Na verdade, o método de Abraão era muito simples: em face do egoísmo elevado, uni- vos e assim descobrireis a qualidade de doação—o Criador. Como temos mostrado ao longo do livro, cada elemento na natureza se comporta desta forma. Os níveis iniciais do desejo de receber requerem organização muito limitada e formam pequenos sistemas, onde cada elemento dedica-se ao seu sistema hospedeiro. Nós chamamos esses sistemas elementares “átomos”. Os níveis mais evoluídos de desejos colocam os átomos em sistemas que chamamos “moléculas”. Como o desejo evolui ainda mais, esses sistemas evoluem e se organizam em sistemas ainda maiores chamados “células”. Esses grupos em criaturas multicelulares, finalmente levando à criação de plantas, animais e seres humanos.

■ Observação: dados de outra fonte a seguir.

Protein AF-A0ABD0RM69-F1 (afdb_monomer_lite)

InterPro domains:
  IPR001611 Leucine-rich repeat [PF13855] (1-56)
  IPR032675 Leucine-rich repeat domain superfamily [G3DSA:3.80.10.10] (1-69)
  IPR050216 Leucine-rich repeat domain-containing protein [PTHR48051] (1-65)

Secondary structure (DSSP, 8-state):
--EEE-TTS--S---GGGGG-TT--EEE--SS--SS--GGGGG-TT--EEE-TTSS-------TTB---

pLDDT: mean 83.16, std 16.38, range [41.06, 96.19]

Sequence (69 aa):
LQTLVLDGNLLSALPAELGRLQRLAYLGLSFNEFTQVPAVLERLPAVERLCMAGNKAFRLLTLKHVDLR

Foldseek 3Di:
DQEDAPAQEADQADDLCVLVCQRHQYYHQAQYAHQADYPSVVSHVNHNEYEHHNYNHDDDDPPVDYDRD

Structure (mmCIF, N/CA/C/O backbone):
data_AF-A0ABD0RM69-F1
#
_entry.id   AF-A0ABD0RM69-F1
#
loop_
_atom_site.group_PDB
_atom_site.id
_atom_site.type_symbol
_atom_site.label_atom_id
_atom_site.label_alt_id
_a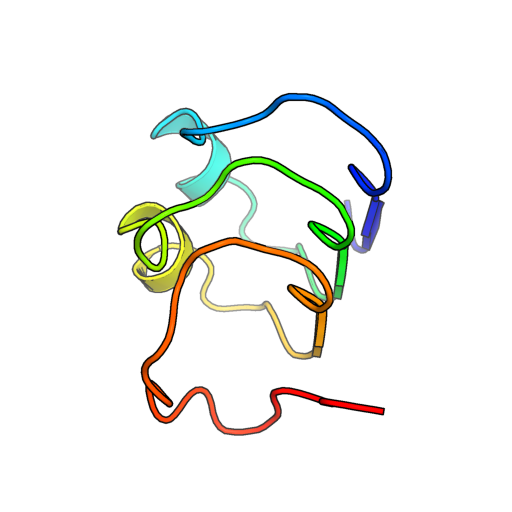tom_site.label_comp_id
_atom_site.label_asym_id
_atom_site.label_entity_id
_atom_site.label_seq_id
_atom_site.pdbx_PDB_ins_code
_atom_site.Cartn_x
_atom_site.Cartn_y
_atom_site.Cartn_z
_atom_site.occupancy
_atom_site.B_iso_or_equiv
_atom_site.auth_seq_id
_atom_site.auth_comp_id
_atom_site.auth_asym_id
_atom_site.auth_atom_id
_atom_site.pdbx_PDB_model_num
ATOM 1 N N . LEU A 1 1 ? -15.818 -0.610 4.808 1.00 65.31 1 LEU A N 1
ATOM 2 C CA . LEU A 1 1 ? -15.152 -1.585 3.922 1.00 65.31 1 LEU A CA 1
ATOM 3 C C . LEU A 1 1 ? -14.030 -2.239 4.708 1.00 65.31 1 LEU A C 1
ATOM 5 O O . LEU A 1 1 ? -13.216 -1.492 5.228 1.00 65.31 1 LEU A O 1
ATOM 9 N N . GLN A 1 2 ? -14.025 -3.566 4.838 1.00 87.75 2 GLN A N 1
ATOM 10 C CA . GLN A 1 2 ? -12.968 -4.307 5.548 1.00 87.75 2 GLN A CA 1
ATOM 11 C C . GLN A 1 2 ? -11.925 -4.899 4.595 1.00 87.75 2 GLN A C 1
ATOM 13 O O . GLN A 1 2 ? -10.780 -5.073 4.990 1.00 87.75 2 GLN A O 1
ATOM 18 N N . THR A 1 3 ? -12.288 -5.134 3.336 1.00 93.94 3 THR A N 1
ATOM 19 C CA . THR A 1 3 ? -11.439 -5.802 2.347 1.00 93.94 3 THR A CA 1
ATOM 20 C C . THR A 1 3 ? -11.511 -5.044 1.030 1.00 93.94 3 THR A C 1
ATOM 22 O O . THR A 1 3 ? -12.605 -4.732 0.565 1.00 93.94 3 THR A O 1
ATOM 25 N N . LEU A 1 4 ? -10.358 -4.754 0.436 1.00 94.75 4 LEU A N 1
ATOM 26 C CA . LEU A 1 4 ? -10.226 -4.178 -0.898 1.00 94.75 4 LEU A CA 1
ATOM 27 C C . LEU A 1 4 ? -9.210 -5.011 -1.680 1.00 94.75 4 LEU A C 1
ATOM 29 O O . LEU A 1 4 ? -8.075 -5.154 -1.241 1.00 94.75 4 LEU A O 1
ATOM 33 N N . VAL A 1 5 ? -9.622 -5.569 -2.815 1.00 95.06 5 VAL A N 1
ATOM 34 C CA . VAL A 1 5 ? -8.771 -6.406 -3.671 1.00 95.06 5 VAL A CA 1
ATOM 35 C C . VAL A 1 5 ? -8.630 -5.715 -5.018 1.00 95.06 5 VAL A C 1
ATOM 37 O O . VAL A 1 5 ? -9.627 -5.472 -5.692 1.00 95.06 5 VAL A O 1
ATOM 40 N N . LEU A 1 6 ? -7.397 -5.373 -5.380 1.00 95.31 6 LEU A N 1
ATOM 41 C CA . LEU A 1 6 ? -7.021 -4.726 -6.638 1.00 95.31 6 LEU A CA 1
ATOM 42 C C . LEU A 1 6 ? -5.935 -5.537 -7.363 1.00 95.31 6 LEU A C 1
ATOM 44 O O . LEU A 1 6 ? -5.180 -4.995 -8.174 1.00 95.31 6 LEU A O 1
ATOM 48 N N . ASP A 1 7 ? -5.836 -6.828 -7.052 1.00 94.06 7 ASP A N 1
ATOM 49 C CA . ASP A 1 7 ? -4.844 -7.724 -7.636 1.00 94.06 7 ASP A CA 1
ATOM 50 C C . ASP A 1 7 ? -5.008 -7.834 -9.163 1.00 94.06 7 ASP A C 1
ATOM 52 O O . ASP A 1 7 ? -6.126 -7.764 -9.677 1.00 94.06 7 ASP A O 1
ATOM 56 N N . GLY A 1 8 ? -3.904 -8.028 -9.889 1.00 94.88 8 GLY A N 1
ATOM 57 C CA . GLY A 1 8 ? -3.923 -8.299 -11.332 1.00 94.88 8 GLY A CA 1
ATOM 58 C C . GLY A 1 8 ? -4.289 -7.095 -12.202 1.00 94.88 8 GLY A C 1
ATOM 59 O O . GLY A 1 8 ? -4.882 -7.268 -13.265 1.00 94.88 8 GLY A O 1
ATOM 60 N N . ASN A 1 9 ? -3.969 -5.883 -11.751 1.00 96.19 9 ASN A N 1
ATOM 61 C CA . ASN A 1 9 ? -4.186 -4.652 -12.508 1.00 96.19 9 ASN A CA 1
ATOM 62 C C . ASN A 1 9 ? -2.850 -4.056 -12.979 1.00 96.19 9 ASN A C 1
ATOM 64 O O . ASN A 1 9 ? -1.783 -4.622 -12.776 1.00 96.19 9 ASN A O 1
ATOM 68 N N . LEU A 1 10 ? -2.901 -2.895 -13.632 1.00 95.44 10 LEU A N 1
ATOM 69 C CA . LEU A 1 10 ? -1.714 -2.158 -14.084 1.00 95.44 10 LEU A CA 1
ATOM 70 C C . LEU A 1 10 ? -1.456 -0.918 -13.214 1.00 95.44 10 LEU A C 1
ATOM 72 O O . LEU A 1 10 ? -1.036 0.129 -13.709 1.00 95.44 10 LEU A O 1
ATOM 76 N N . LEU A 1 11 ? -1.779 -0.991 -11.918 1.00 95.38 11 LEU A N 1
ATOM 77 C CA . LEU A 1 11 ? -1.664 0.154 -11.019 1.00 95.38 11 LEU A CA 1
ATOM 78 C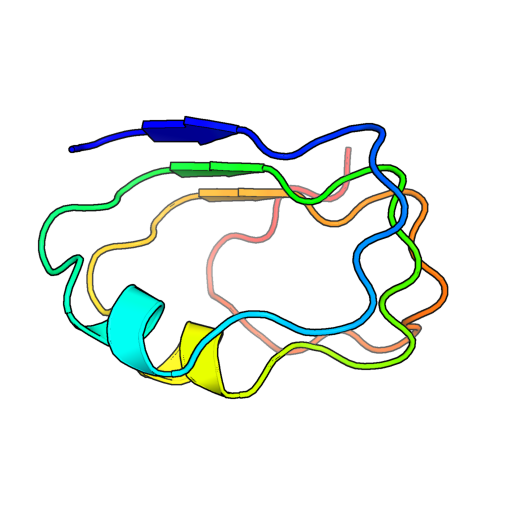 C . LEU A 1 11 ? -0.199 0.422 -10.676 1.00 95.38 11 LEU A C 1
ATOM 80 O O . LEU A 1 11 ? 0.519 -0.467 -10.231 1.00 95.38 11 LEU A O 1
ATOM 84 N N . SER A 1 12 ? 0.225 1.673 -10.827 1.00 92.69 12 SER A N 1
ATOM 85 C CA . SER A 1 12 ? 1.546 2.160 -10.401 1.00 92.69 12 SER A CA 1
ATOM 86 C C . SER A 1 12 ? 1.467 3.167 -9.248 1.00 92.69 12 SER A C 1
ATOM 88 O O . SER A 1 12 ? 2.479 3.484 -8.621 1.00 92.69 12 SER A O 1
ATOM 90 N N . ALA A 1 13 ? 0.262 3.657 -8.943 1.00 93.12 13 ALA A N 1
ATOM 91 C CA . ALA A 1 13 ? -0.031 4.587 -7.861 1.00 93.12 13 ALA A CA 1
ATOM 92 C C . ALA A 1 13 ? -1.419 4.304 -7.265 1.00 93.12 13 ALA A C 1
ATOM 94 O O . ALA A 1 13 ? -2.282 3.708 -7.909 1.00 93.12 13 ALA A O 1
ATOM 95 N N . LEU A 1 14 ? -1.628 4.754 -6.027 1.00 93.88 14 LEU A N 1
ATOM 96 C CA . LEU A 1 14 ? -2.928 4.748 -5.362 1.00 93.88 14 LEU A CA 1
ATOM 97 C C . LEU A 1 14 ? -3.346 6.189 -5.039 1.00 93.88 14 LEU A C 1
ATOM 99 O O . LEU A 1 14 ? -2.486 6.996 -4.675 1.00 93.88 14 LEU A O 1
ATOM 103 N N . PRO A 1 15 ? -4.644 6.518 -5.138 1.00 93.44 15 PRO A N 1
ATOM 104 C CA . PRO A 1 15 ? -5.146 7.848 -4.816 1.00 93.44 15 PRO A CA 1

Em tudo isso, há apenas um princípio: o desejo de receber, todos os elementos desejam receber, e a única maneira de criar equilíbrio e sustentabilidade no sistema é se unirem em um sistema de nível superior. Este é o método de Abraão buscou conscientemente emular.

Como já dissemos, o desejo de receber em seres humanos torna-se egoísmo, por causa do nosso senso de individualidade. Assim, o antídoto para o egoísmo é exatamente a mesma cura aplicada pela Natureza—a construção de um sistema ao qual todas as partes contribuirão e semearão seus auto-interesses. Em troca, o sistema irá garantir o bem- estar e sustentabilidade dos seus elementos. Os cientistas hoje desejam descobrir as condições que existiam no início do universo, recriando as condições em escala reduzida, em instalações como o CERN Hadron Collider na Suíça. Da mesma forma, imitando a conduta “natural” da Natureza, descobriremos sua lei de doação.

Na verdade, o modus operandi é muito simples: Se você pensa como um doador e age como um doador, temos que pelo menos considerar a possibilidade que você tem uma pequena quantidade de doação na sua natureza, citando a célebre paráfrase de Douglas Adam do “Dirk Gently’s Holistic Detective Agency“.xix

No entanto, a Natureza não nos fornece os instintos para imitá-la, como faz com o resto dos seus elementos. Porque somos feitos para sermos seus governantes, nossa tarefa é estudar essas regras por nós mesmos e, posteriormente, implantá-las. É por isso que, quando Nimrod expulsou Abraão, o único homem que poderia ensinar essa regra para os babilônios, ele também negou ao seu povo o método de conseguir a unidade—o único antídoto para o egoísmo crescente e a alienação entre o seu povo.

Após a saída de Abraão, Babel continuou exaltando o abandono egocêntrico. Mas, apesar do prazer e diversão não contradizerem o propósito da Criação—como sabemos desde as Fases Três e Um, que receberam o prazer do Criador—receber prazer não é o objetivo final, nem o maior deleite. O maior deleite do homem e objetivo final é tornar- se como o Criador, e a babilônica negação daquele objetivo é o que em última análise, arruinou-os. Enquanto Israel estava se formando como uma nação, como descrito no Capítulo 1, Babel experimentou oscilações violentas enquanto o egoísmo  desenfreado de sua população se intensificava. Sua desintegração final no quarto século AC provou ser um processo longo, mas inevitável.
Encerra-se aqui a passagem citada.